TASK INSTRUCTIONS: Your copy should begin at the line containing "ATOM 111 N N" and end at the last line of the records; transcribe those lines exactly and leave out every picture.

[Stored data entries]
——————

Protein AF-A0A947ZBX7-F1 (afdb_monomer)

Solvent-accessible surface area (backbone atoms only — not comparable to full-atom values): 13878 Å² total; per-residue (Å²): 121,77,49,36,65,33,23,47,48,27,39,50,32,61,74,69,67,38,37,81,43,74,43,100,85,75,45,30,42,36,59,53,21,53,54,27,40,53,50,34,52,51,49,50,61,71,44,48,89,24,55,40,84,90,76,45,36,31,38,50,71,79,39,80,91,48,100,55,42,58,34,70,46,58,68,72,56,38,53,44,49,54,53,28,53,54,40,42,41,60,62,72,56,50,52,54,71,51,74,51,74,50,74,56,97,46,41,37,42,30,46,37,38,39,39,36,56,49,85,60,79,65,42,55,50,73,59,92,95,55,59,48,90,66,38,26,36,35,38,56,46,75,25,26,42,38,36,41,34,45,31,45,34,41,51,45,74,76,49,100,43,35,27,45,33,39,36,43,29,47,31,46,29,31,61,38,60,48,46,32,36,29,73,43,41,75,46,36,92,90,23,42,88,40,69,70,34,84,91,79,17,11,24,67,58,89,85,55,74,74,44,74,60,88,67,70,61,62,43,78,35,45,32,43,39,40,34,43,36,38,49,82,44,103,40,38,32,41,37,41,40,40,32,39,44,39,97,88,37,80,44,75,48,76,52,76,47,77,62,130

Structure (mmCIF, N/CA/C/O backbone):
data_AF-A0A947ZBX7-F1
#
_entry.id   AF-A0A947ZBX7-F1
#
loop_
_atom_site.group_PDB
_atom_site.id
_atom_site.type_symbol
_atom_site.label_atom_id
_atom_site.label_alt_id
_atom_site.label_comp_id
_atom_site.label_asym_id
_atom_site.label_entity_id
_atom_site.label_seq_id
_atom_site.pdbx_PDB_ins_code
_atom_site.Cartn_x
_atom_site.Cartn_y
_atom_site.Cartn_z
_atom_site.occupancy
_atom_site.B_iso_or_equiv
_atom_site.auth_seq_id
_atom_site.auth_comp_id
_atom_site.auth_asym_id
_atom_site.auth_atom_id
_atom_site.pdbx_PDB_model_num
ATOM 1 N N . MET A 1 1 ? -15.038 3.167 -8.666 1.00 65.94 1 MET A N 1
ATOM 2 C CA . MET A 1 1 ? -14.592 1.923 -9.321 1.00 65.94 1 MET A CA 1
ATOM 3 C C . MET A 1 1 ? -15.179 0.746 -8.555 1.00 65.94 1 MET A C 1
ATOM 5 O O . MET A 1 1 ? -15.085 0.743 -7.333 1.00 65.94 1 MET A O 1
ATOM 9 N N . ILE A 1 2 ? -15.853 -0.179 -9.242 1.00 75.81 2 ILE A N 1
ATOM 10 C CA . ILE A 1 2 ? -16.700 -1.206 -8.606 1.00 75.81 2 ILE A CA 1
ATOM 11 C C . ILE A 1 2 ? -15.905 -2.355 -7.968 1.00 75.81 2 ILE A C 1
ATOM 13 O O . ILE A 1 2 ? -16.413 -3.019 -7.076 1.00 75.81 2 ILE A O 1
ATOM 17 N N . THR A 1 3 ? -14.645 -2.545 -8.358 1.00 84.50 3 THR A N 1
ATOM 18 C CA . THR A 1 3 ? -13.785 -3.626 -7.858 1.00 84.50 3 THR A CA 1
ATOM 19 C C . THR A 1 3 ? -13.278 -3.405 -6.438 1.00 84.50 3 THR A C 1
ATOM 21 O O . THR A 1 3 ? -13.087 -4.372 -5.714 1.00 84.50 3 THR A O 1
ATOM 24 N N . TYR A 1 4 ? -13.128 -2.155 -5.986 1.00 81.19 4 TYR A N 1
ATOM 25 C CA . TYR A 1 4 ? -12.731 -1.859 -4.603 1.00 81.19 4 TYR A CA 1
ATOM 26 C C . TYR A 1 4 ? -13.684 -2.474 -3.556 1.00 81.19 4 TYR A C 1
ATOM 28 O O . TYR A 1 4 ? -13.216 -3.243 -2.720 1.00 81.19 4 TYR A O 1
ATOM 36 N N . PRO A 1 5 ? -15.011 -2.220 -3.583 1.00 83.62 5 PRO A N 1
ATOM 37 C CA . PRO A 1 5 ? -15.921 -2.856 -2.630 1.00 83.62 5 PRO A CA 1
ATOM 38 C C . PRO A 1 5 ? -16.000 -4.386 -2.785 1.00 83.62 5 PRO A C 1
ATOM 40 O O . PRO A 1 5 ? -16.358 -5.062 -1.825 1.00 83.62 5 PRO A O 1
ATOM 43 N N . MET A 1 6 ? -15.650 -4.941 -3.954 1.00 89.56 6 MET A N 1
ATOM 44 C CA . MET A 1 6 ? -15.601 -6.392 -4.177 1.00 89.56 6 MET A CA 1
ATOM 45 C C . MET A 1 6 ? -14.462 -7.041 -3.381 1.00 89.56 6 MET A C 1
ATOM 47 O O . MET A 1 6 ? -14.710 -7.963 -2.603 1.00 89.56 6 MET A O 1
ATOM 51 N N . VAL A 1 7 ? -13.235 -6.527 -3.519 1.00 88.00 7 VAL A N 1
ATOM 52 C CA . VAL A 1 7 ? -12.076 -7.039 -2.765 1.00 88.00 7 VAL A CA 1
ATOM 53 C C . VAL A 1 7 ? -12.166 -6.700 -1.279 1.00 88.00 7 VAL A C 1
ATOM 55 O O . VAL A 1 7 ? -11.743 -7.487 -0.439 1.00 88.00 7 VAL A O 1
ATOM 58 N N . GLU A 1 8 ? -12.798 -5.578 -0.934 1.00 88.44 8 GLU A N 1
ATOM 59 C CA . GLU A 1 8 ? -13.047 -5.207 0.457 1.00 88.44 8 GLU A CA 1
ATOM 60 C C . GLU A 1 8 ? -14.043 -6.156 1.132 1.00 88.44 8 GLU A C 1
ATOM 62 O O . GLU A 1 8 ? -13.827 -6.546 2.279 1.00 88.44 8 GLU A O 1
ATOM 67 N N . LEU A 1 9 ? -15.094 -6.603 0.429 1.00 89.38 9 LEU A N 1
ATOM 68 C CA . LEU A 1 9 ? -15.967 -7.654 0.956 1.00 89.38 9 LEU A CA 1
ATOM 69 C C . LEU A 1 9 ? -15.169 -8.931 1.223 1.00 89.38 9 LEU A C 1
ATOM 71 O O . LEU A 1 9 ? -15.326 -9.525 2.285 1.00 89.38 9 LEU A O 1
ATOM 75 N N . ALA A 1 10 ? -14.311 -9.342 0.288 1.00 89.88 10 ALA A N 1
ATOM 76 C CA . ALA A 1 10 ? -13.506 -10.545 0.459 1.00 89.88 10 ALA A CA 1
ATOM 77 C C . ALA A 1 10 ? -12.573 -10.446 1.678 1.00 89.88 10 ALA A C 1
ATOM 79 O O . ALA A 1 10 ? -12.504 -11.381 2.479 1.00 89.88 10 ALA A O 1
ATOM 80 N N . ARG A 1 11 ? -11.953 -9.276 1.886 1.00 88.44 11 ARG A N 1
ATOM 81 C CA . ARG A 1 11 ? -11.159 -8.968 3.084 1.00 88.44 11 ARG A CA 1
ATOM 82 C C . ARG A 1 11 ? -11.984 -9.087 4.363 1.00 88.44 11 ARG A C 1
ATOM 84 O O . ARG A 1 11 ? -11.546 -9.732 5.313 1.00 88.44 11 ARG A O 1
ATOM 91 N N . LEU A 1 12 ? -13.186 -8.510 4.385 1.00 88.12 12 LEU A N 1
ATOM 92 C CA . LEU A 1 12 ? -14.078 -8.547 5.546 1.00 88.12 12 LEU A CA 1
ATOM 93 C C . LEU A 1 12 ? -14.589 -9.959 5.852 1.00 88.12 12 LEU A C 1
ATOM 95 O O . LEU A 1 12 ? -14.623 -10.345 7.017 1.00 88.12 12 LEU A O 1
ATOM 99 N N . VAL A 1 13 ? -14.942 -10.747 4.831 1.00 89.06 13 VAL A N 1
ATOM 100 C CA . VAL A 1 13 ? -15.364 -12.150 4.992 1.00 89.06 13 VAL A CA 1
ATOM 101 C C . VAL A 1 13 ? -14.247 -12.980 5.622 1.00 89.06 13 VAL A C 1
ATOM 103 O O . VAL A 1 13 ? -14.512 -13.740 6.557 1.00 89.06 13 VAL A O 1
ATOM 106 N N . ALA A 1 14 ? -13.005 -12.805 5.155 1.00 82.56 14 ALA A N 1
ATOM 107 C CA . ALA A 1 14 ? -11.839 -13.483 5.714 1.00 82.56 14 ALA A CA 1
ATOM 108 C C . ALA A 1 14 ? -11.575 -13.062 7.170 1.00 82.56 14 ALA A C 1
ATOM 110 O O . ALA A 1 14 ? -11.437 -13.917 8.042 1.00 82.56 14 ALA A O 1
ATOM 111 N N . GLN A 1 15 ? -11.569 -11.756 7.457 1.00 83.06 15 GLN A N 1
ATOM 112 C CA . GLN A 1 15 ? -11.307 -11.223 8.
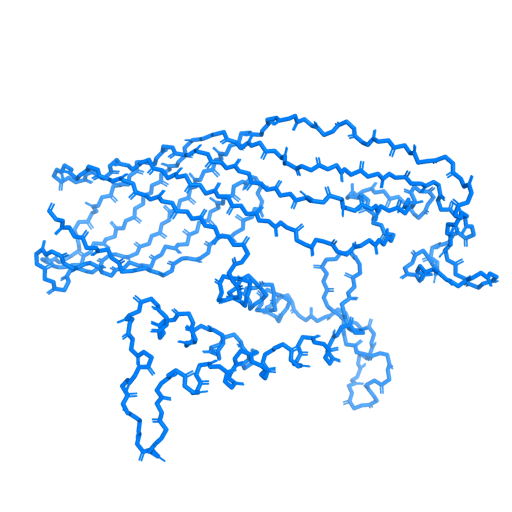801 1.00 83.06 15 GLN A CA 1
ATOM 113 C C . GLN A 1 15 ? -12.385 -11.596 9.823 1.00 83.06 15 GLN A C 1
ATOM 115 O O . GLN A 1 15 ? -12.071 -11.852 10.983 1.00 83.06 15 GLN A O 1
ATOM 120 N N . ALA A 1 16 ? -13.650 -11.625 9.406 1.00 86.06 16 ALA A N 1
ATOM 121 C CA . ALA A 1 16 ? -14.771 -11.950 10.279 1.00 86.06 16 ALA A CA 1
ATOM 122 C C . ALA A 1 16 ? -14.999 -13.465 10.438 1.00 86.06 16 ALA A C 1
ATOM 124 O O . ALA A 1 16 ? -15.872 -13.864 11.204 1.00 86.06 16 ALA A O 1
ATOM 125 N N . GLY A 1 17 ? -14.251 -14.312 9.718 1.00 87.38 17 GLY A N 1
ATOM 126 C CA . GLY A 1 17 ? -14.427 -15.766 9.763 1.00 87.38 17 GLY A CA 1
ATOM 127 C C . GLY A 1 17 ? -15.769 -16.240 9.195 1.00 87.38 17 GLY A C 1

——————

YOUR SOLUTION:
ATOM 111 N N . GLN A 1 15 ? -11.569 -11.756 7.457 1.00 83.06 15 GLN A N 1
ATOM 112 C CA . GLN A 1 15 ? -11.307 -11.223 8.
801 1.00 83.06 15 GLN A CA 1
ATOM 113 C C . GLN A 1 15 ? -12.385 -11.596 9.823 1.00 83.06 15 GLN A C 1
ATOM 115 O O . GLN A 1 15 ? -12.071 -11.852 10.983 1.00 83.06 15 GLN A O 1
ATOM 120 N N . ALA A 1 16 ? -13.650 -11.625 9.406 1.00 86.06 16 ALA A N 1
ATOM 121 C CA . ALA A 1 16 ? -14.771 -11.950 10.279 1.00 86.06 16 ALA A CA 1
ATOM 122 C C . ALA A 1 16 ? -14.999 -13.465 10.438 1.00 86.06 16 ALA A C 1
ATOM 124 O O . ALA A 1 16 ? -15.872 -13.864 11.204 1.00 86.06 16 ALA A O 1
ATOM 125 N N . GLY A 1 17 ? -14.251 -14.312 9.718 1.00 87.38 17 GLY A N 1
ATOM 126 C CA . GLY A 1 17 ? -14.427 -15.766 9.763 1.00 87.38 17 GLY A CA 1
ATOM 127 C C . GLY A 1 17 ? -15.769 -16.240 9.195 1.00 87.38 17 GLY A C 1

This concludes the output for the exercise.